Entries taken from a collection
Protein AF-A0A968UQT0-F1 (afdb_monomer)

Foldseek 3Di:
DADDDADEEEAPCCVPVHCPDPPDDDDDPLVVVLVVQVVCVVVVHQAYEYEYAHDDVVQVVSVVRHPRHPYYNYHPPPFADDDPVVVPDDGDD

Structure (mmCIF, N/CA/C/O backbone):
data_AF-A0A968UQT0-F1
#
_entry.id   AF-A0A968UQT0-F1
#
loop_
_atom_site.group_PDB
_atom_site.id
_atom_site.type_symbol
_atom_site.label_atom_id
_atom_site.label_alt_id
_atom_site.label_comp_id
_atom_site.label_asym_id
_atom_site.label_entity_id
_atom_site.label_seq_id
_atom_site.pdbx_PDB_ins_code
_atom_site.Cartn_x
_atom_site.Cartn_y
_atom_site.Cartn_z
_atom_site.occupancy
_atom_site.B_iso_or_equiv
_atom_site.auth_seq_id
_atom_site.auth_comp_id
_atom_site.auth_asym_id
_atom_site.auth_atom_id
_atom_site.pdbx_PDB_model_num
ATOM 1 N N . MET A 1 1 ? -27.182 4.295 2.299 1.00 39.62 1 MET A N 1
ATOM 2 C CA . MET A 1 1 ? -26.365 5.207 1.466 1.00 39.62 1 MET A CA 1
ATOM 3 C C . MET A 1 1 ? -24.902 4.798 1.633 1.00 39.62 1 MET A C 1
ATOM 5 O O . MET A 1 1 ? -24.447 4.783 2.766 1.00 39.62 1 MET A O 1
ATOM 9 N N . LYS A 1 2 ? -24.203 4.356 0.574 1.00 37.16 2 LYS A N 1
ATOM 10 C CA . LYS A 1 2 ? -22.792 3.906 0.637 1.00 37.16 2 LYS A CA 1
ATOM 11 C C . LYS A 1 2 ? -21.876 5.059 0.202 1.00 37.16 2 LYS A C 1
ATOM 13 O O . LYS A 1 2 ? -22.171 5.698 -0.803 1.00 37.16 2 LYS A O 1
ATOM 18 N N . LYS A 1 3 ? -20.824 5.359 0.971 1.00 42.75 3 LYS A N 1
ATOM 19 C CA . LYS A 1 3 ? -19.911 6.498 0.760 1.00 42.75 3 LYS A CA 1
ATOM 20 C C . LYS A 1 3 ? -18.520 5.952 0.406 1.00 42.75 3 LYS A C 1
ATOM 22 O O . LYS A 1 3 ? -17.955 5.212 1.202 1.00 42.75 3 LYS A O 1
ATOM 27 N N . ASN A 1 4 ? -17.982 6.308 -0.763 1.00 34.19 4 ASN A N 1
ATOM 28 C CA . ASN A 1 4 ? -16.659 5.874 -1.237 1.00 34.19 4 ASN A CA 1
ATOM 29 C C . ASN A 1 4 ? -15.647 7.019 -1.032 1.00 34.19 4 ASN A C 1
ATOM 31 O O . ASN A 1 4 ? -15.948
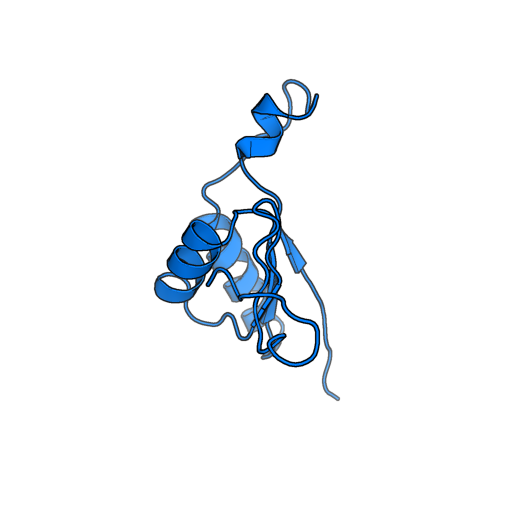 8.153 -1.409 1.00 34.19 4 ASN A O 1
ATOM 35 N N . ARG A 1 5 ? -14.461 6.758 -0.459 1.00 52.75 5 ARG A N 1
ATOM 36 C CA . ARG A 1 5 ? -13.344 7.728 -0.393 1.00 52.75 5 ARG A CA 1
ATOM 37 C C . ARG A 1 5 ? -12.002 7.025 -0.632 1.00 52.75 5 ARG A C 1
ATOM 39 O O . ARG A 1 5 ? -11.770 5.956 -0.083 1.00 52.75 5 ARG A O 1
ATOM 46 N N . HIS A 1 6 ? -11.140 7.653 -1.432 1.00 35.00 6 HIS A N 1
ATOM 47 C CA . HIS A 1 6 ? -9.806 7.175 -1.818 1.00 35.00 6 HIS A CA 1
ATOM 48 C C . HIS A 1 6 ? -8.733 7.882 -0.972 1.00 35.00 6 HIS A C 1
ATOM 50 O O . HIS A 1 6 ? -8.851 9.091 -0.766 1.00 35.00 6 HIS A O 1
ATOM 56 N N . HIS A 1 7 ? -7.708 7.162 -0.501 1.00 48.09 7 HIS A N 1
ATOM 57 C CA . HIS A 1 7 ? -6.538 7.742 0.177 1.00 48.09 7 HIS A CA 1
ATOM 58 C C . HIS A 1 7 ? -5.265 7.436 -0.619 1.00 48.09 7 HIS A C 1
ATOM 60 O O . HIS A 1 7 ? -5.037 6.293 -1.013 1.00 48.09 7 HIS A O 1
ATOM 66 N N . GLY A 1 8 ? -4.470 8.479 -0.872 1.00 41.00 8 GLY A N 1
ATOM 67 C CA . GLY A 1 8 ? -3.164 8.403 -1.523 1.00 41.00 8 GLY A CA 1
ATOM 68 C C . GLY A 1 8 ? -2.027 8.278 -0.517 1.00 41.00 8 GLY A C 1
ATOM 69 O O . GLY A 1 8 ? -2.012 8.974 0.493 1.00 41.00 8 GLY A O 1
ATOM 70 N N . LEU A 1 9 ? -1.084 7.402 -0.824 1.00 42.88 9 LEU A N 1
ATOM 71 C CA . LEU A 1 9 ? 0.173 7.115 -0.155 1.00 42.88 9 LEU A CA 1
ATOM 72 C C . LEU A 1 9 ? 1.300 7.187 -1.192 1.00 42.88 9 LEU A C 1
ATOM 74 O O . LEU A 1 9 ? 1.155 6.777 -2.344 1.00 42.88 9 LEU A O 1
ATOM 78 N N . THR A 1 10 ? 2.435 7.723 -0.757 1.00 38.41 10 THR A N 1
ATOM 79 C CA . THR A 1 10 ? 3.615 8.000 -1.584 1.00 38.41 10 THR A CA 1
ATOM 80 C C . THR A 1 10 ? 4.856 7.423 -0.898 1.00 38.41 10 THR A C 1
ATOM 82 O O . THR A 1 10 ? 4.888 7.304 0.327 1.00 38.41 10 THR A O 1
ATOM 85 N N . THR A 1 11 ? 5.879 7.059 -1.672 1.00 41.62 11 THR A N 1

● Task brief
Please repeat every record above exactly, leaving the pictures out.

● Solution
Protein AF-A0A968UQT0-F1 (afdb_monomer)

Foldseek 3Di:
DADDDADEEEAPCCVPVHCPDPPDDDDDPLVVVLVVQVVCVVVVHQAYEYEYAHDDVVQVVSVVRHPRHPYYNYHPPPFADDDPVVVPDDGDD

Structure (mmCIF, N/CA/C/O backbone):
data_AF-A0A968UQT0-F1
#
_entry.id   AF-A0A968UQT0-F1
#
loop_
_atom_site.group_PDB
_atom_site.id
_atom_site.type_symbol
_atom_site.label_atom_id
_atom_site.label_alt_id
_atom_site.label_comp_id
_atom_site.label_asym_id
_atom_site.label_entity_id
_atom_site.label_seq_id
_atom_site.pdbx_PDB_ins_code
_atom_site.Cartn_x
_atom_site.Cartn_y
_atom_site.Cartn_z
_atom_site.occupancy
_atom_site.B_iso_or_equiv
_atom_site.auth_seq_id
_atom_site.auth_comp_id
_atom_site.auth_asym_id
_atom_site.auth_atom_id
_atom_site.pdbx_PDB_model_num
ATOM 1 N N . MET A 1 1 ? -27.182 4.295 2.299 1.00 39.62 1 MET A N 1
ATOM 2 C CA . MET A 1 1 ? -26.365 5.207 1.466 1.00 39.62 1 MET A CA 1
ATOM 3 C C . MET A 1 1 ? -24.902 4.798 1.633 1.00 39.62 1 MET A C 1
ATOM 5 O O . MET A 1 1 ? -24.447 4.783 2.766 1.00 39.62 1 MET A O 1
ATOM 9 N N . LYS A 1 2 ? -24.203 4.356 0.574 1.00 37.16 2 LYS A N 1
ATOM 10 C CA . LYS A 1 2 ? -22.792 3.906 0.637 1.00 37.16 2 LYS A CA 1
ATOM 11 C C . LYS A 1 2 ? -21.876 5.059 0.202 1.00 37.16 2 LYS A C 1
ATOM 13 O O . LYS A 1 2 ? -22.171 5.698 -0.803 1.00 37.16 2 LYS A O 1
ATOM 18 N N . LYS A 1 3 ? -20.824 5.359 0.971 1.00 42.75 3 LYS A N 1
ATOM 19 C CA . LYS A 1 3 ? -19.911 6.498 0.760 1.00 42.75 3 LYS A CA 1
ATOM 20 C C . LYS A 1 3 ? -18.520 5.952 0.406 1.00 42.75 3 LYS A C 1
ATOM 22 O O . LYS A 1 3 ? -17.955 5.212 1.202 1.00 42.75 3 LYS A O 1
ATOM 27 N N . ASN A 1 4 ? -17.982 6.308 -0.763 1.00 34.19 4 ASN A N 1
ATOM 28 C CA . ASN A 1 4 ? -16.659 5.874 -1.237 1.00 34.19 4 ASN A CA 1
ATOM 29 C C . ASN A 1 4 ? -15.647 7.019 -1.032 1.00 34.19 4 ASN A C 1
ATOM 31 O O . ASN A 1 4 ? -15.948
 8.153 -1.409 1.00 34.19 4 ASN A O 1
ATOM 35 N N . ARG A 1 5 ? -14.461 6.758 -0.459 1.00 52.75 5 ARG A N 1
ATOM 36 C CA . ARG A 1 5 ? -13.344 7.728 -0.393 1.00 52.75 5 ARG A CA 1
ATOM 37 C C . ARG A 1 5 ? -12.002 7.025 -0.632 1.00 52.75 5 ARG A C 1
ATOM 39 O O . ARG A 1 5 ? -11.770 5.956 -0.083 1.00 52.75 5 ARG A O 1
ATOM 46 N N . HIS A 1 6 ? -11.140 7.653 -1.432 1.00 35.00 6 HIS A N 1
ATOM 47 C CA . HIS A 1 6 ? -9.806 7.175 -1.818 1.00 35.00 6 HIS A CA 1
ATOM 48 C C . HIS A 1 6 ? -8.733 7.882 -0.972 1.00 35.00 6 HIS A C 1
ATOM 50 O O . HIS A 1 6 ? -8.851 9.091 -0.766 1.00 35.00 6 HIS A O 1
ATOM 56 N N . HIS A 1 7 ? -7.708 7.162 -0.501 1.00 48.09 7 HIS A N 1
ATOM 57 C CA . HIS A 1 7 ? -6.538 7.742 0.177 1.00 48.09 7 HIS A CA 1
ATOM 58 C C . HIS A 1 7 ? -5.265 7.436 -0.619 1.00 48.09 7 HIS A C 1
ATOM 60 O O . HIS A 1 7 ? -5.037 6.293 -1.013 1.00 48.09 7 HIS A O 1
ATOM 66 N N . GLY A 1 8 ? -4.470 8.479 -0.872 1.00 41.00 8 GLY A N 1
ATOM 67 C CA . GLY A 1 8 ? -3.164 8.403 -1.523 1.00 41.00 8 GLY A CA 1
ATOM 68 C C . GLY A 1 8 ? -2.027 8.278 -0.517 1.00 41.00 8 GLY A C 1
ATOM 69 O O . GLY A 1 8 ? -2.012 8.974 0.493 1.00 41.00 8 GLY A O 1
ATOM 70 N N . LEU A 1 9 ? -1.084 7.402 -0.824 1.00 42.88 9 LEU A N 1
ATOM 71 C CA . LEU A 1 9 ? 0.173 7.115 -0.155 1.00 42.88 9 LEU A CA 1
ATOM 72 C C . LEU A 1 9 ? 1.300 7.187 -1.192 1.00 42.88 9 LEU A C 1
ATOM 74 O O . LEU A 1 9 ? 1.155 6.777 -2.344 1.00 42.88 9 LEU A O 1
ATOM 78 N N . THR A 1 10 ? 2.435 7.723 -0.757 1.00 38.41 10 THR A N 1
ATOM 79 C CA . THR A 1 10 ? 3.615 8.000 -1.584 1.00 38.41 10 THR A CA 1
ATOM 80 C C . THR A 1 10 ? 4.856 7.423 -0.898 1.00 38.41 10 THR A C 1
ATOM 82 O O . THR A 1 10 ? 4.888 7.304 0.327 1.00 38.41 10 THR A O 1
ATOM 85 N N . THR A 1 11 ? 5.879 7.059 -1.672 1.00 41.62 11 THR A N 1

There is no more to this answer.